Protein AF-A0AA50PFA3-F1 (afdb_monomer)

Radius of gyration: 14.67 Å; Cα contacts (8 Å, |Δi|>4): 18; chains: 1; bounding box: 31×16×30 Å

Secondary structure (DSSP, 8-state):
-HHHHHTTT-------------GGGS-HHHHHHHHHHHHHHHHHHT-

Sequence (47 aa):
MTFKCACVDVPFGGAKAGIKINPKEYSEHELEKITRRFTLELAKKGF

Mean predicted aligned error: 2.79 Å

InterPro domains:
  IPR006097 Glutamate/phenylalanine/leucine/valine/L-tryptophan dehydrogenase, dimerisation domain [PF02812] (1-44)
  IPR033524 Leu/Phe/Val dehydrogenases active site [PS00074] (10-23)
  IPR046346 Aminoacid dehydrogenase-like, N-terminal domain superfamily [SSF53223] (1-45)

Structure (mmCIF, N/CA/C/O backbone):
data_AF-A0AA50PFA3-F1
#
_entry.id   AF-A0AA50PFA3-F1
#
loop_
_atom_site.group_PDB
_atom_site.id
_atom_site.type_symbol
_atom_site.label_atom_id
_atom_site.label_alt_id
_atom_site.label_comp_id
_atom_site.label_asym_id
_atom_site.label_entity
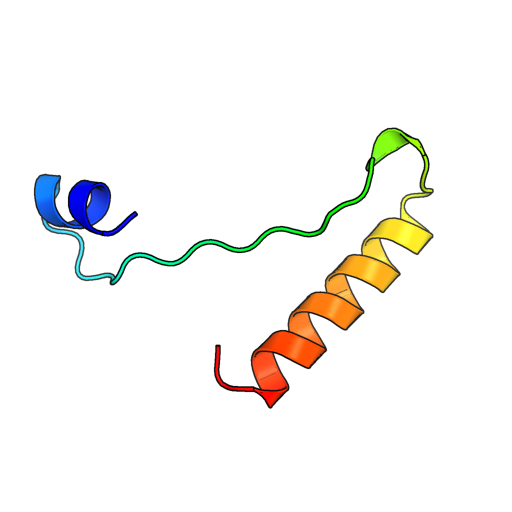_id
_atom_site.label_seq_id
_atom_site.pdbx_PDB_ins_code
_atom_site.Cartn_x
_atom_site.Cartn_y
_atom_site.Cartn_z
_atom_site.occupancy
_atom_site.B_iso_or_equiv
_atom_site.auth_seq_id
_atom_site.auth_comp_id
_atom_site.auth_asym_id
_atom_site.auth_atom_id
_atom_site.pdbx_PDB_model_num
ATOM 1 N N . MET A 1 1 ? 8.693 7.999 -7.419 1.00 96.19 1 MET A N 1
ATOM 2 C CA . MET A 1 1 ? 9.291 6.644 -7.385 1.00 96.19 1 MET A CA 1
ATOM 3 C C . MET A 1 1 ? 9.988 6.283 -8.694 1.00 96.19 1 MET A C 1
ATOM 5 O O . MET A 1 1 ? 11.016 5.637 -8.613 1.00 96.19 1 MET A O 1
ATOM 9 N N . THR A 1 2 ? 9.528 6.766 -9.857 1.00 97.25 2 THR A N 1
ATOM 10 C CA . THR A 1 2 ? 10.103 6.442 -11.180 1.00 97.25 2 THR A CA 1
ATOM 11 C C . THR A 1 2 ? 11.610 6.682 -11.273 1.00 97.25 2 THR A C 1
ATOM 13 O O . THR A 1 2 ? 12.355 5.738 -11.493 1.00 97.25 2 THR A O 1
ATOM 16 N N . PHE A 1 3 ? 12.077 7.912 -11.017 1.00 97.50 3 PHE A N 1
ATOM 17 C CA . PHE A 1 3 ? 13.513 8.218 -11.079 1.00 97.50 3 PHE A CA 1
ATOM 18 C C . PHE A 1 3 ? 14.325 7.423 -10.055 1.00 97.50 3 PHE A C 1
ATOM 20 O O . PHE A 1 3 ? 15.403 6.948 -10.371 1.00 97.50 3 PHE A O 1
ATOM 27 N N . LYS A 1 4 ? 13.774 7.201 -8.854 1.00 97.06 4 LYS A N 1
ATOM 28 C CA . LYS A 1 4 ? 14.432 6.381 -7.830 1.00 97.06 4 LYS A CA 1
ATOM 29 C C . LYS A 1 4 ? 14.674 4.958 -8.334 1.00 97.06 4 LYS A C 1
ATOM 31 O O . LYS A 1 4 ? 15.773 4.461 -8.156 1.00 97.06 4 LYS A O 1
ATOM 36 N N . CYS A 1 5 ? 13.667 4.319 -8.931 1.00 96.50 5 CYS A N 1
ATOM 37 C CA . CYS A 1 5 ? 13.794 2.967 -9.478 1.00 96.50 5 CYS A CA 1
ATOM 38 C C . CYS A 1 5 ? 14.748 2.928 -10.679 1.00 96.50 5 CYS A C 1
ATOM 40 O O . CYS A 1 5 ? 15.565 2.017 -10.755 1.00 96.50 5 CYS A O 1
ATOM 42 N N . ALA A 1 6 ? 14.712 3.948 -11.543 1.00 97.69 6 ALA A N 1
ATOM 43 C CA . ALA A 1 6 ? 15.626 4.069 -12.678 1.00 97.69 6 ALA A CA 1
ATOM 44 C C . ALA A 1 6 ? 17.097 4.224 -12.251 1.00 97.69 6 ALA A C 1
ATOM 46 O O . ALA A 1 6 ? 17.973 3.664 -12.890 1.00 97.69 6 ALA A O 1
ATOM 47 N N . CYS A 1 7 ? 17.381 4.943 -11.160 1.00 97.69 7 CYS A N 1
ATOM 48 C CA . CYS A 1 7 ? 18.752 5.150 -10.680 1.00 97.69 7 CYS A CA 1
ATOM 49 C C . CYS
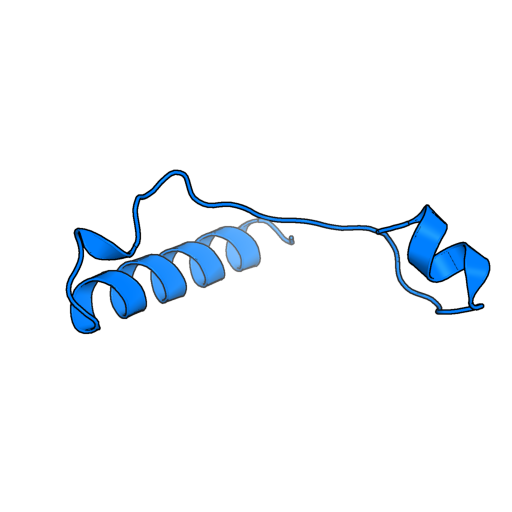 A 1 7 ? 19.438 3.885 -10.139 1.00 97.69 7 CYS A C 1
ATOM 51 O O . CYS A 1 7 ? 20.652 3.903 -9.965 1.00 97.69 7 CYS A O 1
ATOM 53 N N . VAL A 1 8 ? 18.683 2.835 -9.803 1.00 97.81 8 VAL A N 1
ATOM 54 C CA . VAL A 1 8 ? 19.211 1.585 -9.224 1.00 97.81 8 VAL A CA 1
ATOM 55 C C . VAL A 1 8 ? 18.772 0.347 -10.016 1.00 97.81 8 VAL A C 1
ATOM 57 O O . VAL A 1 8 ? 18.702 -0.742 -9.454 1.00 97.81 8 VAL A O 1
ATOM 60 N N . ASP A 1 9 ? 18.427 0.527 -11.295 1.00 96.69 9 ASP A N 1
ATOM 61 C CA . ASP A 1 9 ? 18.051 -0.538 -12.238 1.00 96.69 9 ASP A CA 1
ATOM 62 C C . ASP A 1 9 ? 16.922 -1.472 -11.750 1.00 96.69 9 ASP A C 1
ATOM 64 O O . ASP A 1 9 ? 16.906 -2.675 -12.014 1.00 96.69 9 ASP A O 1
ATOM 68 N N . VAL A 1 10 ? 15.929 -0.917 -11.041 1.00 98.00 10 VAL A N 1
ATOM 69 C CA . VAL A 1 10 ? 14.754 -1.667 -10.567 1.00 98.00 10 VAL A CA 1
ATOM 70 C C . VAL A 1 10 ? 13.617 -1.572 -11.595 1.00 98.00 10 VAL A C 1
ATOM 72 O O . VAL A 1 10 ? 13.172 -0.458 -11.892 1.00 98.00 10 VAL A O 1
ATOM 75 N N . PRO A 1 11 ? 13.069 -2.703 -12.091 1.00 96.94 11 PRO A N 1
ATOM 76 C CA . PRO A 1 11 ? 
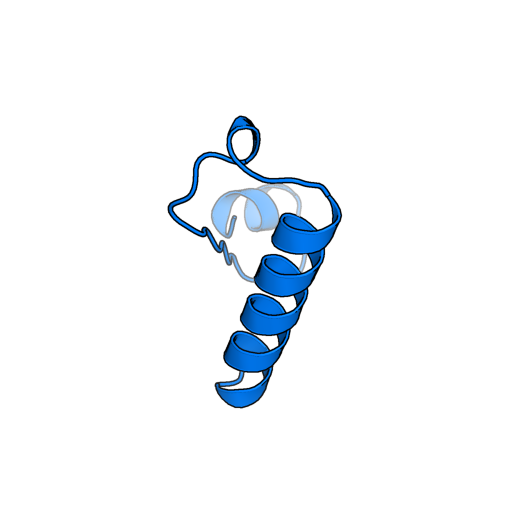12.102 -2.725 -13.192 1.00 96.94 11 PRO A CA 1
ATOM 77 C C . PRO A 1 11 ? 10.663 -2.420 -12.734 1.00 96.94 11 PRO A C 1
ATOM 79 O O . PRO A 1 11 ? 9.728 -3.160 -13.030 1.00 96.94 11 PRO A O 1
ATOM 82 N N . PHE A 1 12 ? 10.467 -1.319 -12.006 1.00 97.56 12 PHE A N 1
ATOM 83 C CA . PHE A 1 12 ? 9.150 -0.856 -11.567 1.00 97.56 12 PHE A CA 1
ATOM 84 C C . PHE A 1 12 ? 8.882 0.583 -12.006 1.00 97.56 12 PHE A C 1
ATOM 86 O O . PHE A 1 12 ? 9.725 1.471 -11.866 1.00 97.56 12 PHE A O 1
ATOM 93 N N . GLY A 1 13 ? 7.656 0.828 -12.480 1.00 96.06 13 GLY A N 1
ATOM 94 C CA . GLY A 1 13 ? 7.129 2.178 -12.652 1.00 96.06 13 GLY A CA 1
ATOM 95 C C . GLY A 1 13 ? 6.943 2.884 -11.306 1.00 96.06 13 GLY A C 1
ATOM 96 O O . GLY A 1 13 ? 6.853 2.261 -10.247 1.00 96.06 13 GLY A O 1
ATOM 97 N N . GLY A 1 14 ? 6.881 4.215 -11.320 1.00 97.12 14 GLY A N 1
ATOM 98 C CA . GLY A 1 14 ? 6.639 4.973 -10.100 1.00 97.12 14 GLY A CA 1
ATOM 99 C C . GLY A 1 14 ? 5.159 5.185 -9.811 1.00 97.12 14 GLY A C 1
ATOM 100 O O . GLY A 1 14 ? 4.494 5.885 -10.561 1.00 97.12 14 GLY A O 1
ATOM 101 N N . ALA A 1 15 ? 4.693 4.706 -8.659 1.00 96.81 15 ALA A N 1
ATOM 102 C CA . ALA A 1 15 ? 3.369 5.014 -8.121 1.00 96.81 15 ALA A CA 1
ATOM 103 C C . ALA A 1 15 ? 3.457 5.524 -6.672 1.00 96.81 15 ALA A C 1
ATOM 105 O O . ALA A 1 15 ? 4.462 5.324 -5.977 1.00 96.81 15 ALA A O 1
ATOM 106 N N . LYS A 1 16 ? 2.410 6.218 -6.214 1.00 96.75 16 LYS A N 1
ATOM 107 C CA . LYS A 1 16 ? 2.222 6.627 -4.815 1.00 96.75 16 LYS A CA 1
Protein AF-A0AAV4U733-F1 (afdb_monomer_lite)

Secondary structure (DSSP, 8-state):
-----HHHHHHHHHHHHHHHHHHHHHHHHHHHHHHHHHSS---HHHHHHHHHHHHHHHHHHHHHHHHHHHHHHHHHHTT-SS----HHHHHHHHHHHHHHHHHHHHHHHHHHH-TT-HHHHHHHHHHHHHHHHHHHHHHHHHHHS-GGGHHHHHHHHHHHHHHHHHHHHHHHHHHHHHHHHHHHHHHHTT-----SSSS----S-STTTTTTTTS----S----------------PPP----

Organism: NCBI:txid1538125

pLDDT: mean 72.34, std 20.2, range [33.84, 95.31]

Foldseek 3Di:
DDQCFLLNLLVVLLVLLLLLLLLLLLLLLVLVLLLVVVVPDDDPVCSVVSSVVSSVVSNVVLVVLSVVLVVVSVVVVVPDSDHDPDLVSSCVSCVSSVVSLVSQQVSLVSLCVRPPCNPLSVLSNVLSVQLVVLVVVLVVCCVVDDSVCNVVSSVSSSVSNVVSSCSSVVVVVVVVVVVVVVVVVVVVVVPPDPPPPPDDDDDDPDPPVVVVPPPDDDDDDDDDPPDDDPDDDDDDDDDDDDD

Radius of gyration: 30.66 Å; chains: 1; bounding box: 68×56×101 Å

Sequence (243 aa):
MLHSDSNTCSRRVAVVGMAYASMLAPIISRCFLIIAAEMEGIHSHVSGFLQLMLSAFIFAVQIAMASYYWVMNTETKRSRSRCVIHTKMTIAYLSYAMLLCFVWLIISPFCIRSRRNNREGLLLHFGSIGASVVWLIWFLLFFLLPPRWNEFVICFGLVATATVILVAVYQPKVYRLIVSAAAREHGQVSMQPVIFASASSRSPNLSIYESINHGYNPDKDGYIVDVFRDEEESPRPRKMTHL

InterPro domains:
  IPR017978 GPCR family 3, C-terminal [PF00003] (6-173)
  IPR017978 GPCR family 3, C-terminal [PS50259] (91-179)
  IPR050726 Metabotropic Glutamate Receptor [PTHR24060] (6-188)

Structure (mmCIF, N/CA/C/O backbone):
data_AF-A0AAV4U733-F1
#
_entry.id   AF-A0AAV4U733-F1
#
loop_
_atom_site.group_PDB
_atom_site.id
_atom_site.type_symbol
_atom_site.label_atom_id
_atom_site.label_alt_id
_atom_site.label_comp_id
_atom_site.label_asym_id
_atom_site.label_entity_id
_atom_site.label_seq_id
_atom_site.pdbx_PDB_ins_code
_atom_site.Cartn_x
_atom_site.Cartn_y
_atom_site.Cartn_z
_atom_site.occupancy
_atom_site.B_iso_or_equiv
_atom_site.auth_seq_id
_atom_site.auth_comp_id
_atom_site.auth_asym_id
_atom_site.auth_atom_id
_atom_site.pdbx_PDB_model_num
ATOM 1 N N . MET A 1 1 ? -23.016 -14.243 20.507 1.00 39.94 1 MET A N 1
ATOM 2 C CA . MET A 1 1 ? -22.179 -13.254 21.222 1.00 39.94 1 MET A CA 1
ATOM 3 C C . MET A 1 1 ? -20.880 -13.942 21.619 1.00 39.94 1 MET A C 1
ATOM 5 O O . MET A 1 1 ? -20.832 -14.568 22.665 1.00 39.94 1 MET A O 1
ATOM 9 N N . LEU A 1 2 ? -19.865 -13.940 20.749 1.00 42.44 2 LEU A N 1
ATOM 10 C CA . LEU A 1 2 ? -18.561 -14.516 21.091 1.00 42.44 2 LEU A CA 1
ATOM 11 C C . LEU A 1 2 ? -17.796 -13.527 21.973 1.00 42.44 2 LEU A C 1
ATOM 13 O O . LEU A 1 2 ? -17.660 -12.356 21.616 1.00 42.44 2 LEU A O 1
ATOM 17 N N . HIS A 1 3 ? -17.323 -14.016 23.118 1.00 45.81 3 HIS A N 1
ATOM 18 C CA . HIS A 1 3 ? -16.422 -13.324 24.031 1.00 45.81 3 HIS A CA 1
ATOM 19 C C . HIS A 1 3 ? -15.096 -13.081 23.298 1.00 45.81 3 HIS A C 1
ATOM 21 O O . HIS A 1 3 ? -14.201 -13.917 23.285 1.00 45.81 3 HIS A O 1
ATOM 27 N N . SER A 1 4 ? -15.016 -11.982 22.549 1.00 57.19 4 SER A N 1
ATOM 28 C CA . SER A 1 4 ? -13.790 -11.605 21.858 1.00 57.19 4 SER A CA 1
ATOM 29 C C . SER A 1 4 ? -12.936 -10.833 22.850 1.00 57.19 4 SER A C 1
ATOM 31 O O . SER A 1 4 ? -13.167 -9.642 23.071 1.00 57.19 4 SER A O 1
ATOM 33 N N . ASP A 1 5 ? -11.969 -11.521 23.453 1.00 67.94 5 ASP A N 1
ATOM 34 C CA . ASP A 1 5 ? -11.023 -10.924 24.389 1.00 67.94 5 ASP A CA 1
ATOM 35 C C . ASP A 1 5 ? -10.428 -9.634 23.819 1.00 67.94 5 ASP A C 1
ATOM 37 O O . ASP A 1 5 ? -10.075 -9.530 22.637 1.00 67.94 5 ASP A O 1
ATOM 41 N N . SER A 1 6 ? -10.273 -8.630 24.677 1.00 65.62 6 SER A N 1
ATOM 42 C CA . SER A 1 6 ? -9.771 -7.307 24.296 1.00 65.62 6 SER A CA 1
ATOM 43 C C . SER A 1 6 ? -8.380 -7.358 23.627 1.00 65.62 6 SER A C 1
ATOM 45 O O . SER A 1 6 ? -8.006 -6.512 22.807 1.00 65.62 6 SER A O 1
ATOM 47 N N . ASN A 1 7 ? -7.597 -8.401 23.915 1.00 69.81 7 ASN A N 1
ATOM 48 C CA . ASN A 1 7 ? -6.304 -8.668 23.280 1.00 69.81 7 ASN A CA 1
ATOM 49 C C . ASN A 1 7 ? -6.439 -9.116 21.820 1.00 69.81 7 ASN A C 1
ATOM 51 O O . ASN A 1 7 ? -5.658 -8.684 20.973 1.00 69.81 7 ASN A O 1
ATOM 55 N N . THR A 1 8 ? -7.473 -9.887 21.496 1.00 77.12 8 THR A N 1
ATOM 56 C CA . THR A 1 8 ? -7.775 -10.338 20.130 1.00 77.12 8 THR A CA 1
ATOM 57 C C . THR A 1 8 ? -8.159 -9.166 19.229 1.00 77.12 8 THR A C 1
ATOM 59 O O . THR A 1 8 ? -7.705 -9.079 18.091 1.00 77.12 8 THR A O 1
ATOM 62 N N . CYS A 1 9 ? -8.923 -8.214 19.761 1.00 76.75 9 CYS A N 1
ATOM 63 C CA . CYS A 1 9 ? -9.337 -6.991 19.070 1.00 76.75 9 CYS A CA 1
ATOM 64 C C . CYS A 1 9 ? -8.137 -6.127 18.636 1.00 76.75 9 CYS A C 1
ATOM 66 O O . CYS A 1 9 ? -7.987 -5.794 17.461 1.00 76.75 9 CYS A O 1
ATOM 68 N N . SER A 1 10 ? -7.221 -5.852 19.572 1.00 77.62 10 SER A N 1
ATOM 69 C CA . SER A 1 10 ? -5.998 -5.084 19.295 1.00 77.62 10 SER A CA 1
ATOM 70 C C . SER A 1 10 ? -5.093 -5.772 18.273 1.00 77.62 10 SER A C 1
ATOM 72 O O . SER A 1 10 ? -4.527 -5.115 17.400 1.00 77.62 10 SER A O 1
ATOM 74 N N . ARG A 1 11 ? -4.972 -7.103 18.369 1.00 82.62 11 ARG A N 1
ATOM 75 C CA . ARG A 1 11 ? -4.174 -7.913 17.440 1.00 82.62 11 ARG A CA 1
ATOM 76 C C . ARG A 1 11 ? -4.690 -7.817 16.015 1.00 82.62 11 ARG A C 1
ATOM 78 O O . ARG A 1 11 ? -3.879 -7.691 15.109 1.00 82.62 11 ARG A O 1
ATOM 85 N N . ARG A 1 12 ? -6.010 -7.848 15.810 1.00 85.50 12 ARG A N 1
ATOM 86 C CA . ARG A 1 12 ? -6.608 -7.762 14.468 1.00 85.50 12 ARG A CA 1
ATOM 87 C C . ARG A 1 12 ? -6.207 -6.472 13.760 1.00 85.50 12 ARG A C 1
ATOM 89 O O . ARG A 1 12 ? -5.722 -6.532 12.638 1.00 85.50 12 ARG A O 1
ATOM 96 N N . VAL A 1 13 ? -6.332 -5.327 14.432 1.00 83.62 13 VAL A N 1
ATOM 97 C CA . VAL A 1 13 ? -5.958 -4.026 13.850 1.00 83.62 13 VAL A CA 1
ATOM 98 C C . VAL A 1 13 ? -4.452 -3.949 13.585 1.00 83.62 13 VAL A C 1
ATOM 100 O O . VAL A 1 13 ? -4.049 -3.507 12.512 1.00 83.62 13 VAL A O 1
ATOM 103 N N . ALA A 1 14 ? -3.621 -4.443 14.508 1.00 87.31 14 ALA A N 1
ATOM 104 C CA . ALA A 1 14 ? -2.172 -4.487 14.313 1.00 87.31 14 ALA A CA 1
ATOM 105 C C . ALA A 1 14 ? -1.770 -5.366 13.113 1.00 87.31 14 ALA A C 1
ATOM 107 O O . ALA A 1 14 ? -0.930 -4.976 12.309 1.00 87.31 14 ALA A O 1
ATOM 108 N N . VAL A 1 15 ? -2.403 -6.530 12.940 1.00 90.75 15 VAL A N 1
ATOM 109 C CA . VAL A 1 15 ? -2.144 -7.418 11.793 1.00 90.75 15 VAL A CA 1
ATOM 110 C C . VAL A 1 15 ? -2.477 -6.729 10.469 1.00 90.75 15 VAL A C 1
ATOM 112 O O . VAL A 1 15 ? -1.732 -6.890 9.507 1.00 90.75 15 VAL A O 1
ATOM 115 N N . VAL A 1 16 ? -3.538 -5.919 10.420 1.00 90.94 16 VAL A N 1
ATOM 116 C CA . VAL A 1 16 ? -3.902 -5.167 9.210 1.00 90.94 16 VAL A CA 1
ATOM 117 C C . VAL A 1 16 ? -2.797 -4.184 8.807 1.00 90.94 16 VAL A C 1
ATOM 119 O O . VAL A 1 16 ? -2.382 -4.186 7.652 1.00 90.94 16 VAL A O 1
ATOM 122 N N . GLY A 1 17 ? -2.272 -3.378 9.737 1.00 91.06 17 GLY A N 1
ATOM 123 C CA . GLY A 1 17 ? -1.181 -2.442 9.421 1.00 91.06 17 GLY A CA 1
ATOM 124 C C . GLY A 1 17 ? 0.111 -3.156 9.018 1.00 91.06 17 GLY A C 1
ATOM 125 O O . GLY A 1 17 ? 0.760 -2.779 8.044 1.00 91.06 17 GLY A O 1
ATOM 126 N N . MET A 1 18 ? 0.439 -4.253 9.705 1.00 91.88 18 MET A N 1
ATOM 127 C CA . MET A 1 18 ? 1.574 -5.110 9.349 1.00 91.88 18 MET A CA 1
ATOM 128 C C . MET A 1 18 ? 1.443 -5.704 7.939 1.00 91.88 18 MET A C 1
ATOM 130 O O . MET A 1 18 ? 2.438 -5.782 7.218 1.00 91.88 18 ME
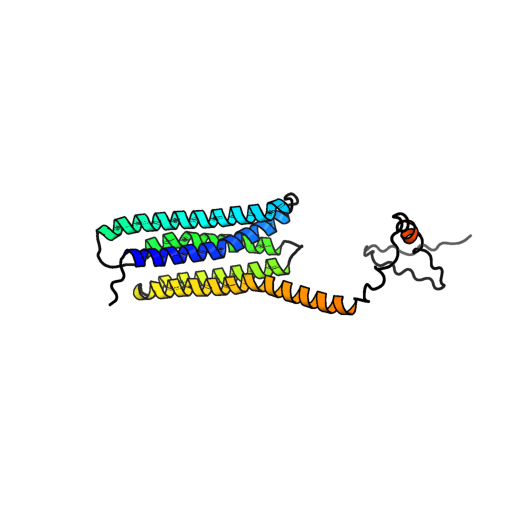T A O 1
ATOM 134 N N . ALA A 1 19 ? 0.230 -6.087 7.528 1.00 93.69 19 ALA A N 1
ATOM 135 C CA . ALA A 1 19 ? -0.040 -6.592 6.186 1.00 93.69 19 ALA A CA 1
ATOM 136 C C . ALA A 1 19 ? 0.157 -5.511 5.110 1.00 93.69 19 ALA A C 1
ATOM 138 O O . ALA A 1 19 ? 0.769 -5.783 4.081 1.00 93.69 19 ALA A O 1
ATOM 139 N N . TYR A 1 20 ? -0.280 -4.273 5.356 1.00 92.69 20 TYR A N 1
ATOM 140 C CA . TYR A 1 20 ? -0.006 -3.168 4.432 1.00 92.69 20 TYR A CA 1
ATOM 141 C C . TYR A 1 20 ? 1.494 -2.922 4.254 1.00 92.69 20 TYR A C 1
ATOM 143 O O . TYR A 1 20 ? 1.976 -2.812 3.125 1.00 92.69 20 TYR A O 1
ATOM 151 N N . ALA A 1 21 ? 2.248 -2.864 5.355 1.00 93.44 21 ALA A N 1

------------------------------

> _Task brief_
Above are the records; repeat their lines from the first through the line containing "ATOM 10 C CA . THR", and leave out each picture.

> _The completed task_
Protein AF-A0AA50PFA3-F1 (afdb_monomer)

Radius of gyration: 14.67 Å; Cα contacts (8 Å, |Δi|>4): 18; chains: 1; bounding box: 31×16×30 Å

Secondary structure (DSSP, 8-state):
-HHHHHTTT-------------GGGS-HHHHHHHHHHHHHHHHHHT-

Sequence (47 aa):
MTFKCACVDVPFGGAKAGIKINPKEYSEHELEKITRRFTLELAKKGF

Mean predicted aligned error: 2.79 Å

InterPro domains:
  IPR006097 Glutamate/phenylalanine/leucine/valine/L-tryptophan dehydrogenase, dimerisation domain [PF02812] (1-44)
  IPR033524 Leu/Phe/Val dehydrogenases active site [PS00074] (10-23)
  IPR046346 Aminoacid dehydrogenase-like, N-terminal domain superfamily [SSF53223] (1-45)

Structure (mmCIF, N/CA/C/O backbone):
data_AF-A0AA50PFA3-F1
#
_entry.id   AF-A0AA50PFA3-F1
#
loop_
_atom_site.group_PDB
_atom_site.id
_atom_site.type_symbol
_atom_site.label_atom_id
_atom_site.label_alt_id
_atom_site.label_comp_id
_atom_site.label_asym_id
_atom_site.label_entity
_id
_atom_site.label_seq_id
_atom_site.pdbx_PDB_ins_code
_atom_site.Cartn_x
_atom_site.Cartn_y
_atom_site.Cartn_z
_atom_site.occupancy
_atom_site.B_iso_or_equiv
_atom_site.auth_seq_id
_atom_site.auth_comp_id
_atom_site.auth_asym_id
_atom_site.auth_atom_id
_atom_site.pdbx_PDB_model_num
ATOM 1 N N . MET A 1 1 ? 8.693 7.999 -7.419 1.00 96.19 1 MET A N 1
ATOM 2 C CA . MET A 1 1 ? 9.291 6.644 -7.385 1.00 96.19 1 MET A CA 1
ATOM 3 C C . MET A 1 1 ? 9.988 6.283 -8.694 1.00 96.19 1 MET A C 1
ATOM 5 O O . MET A 1 1 ? 11.016 5.637 -8.613 1.00 96.19 1 MET A O 1
ATOM 9 N N . THR A 1 2 ? 9.528 6.766 -9.857 1.00 97.25 2 THR A N 1
ATOM 10 C CA . THR A 1 2 ? 10.103 6.442 -11.180 1.00 97.25 2 THR A CA 1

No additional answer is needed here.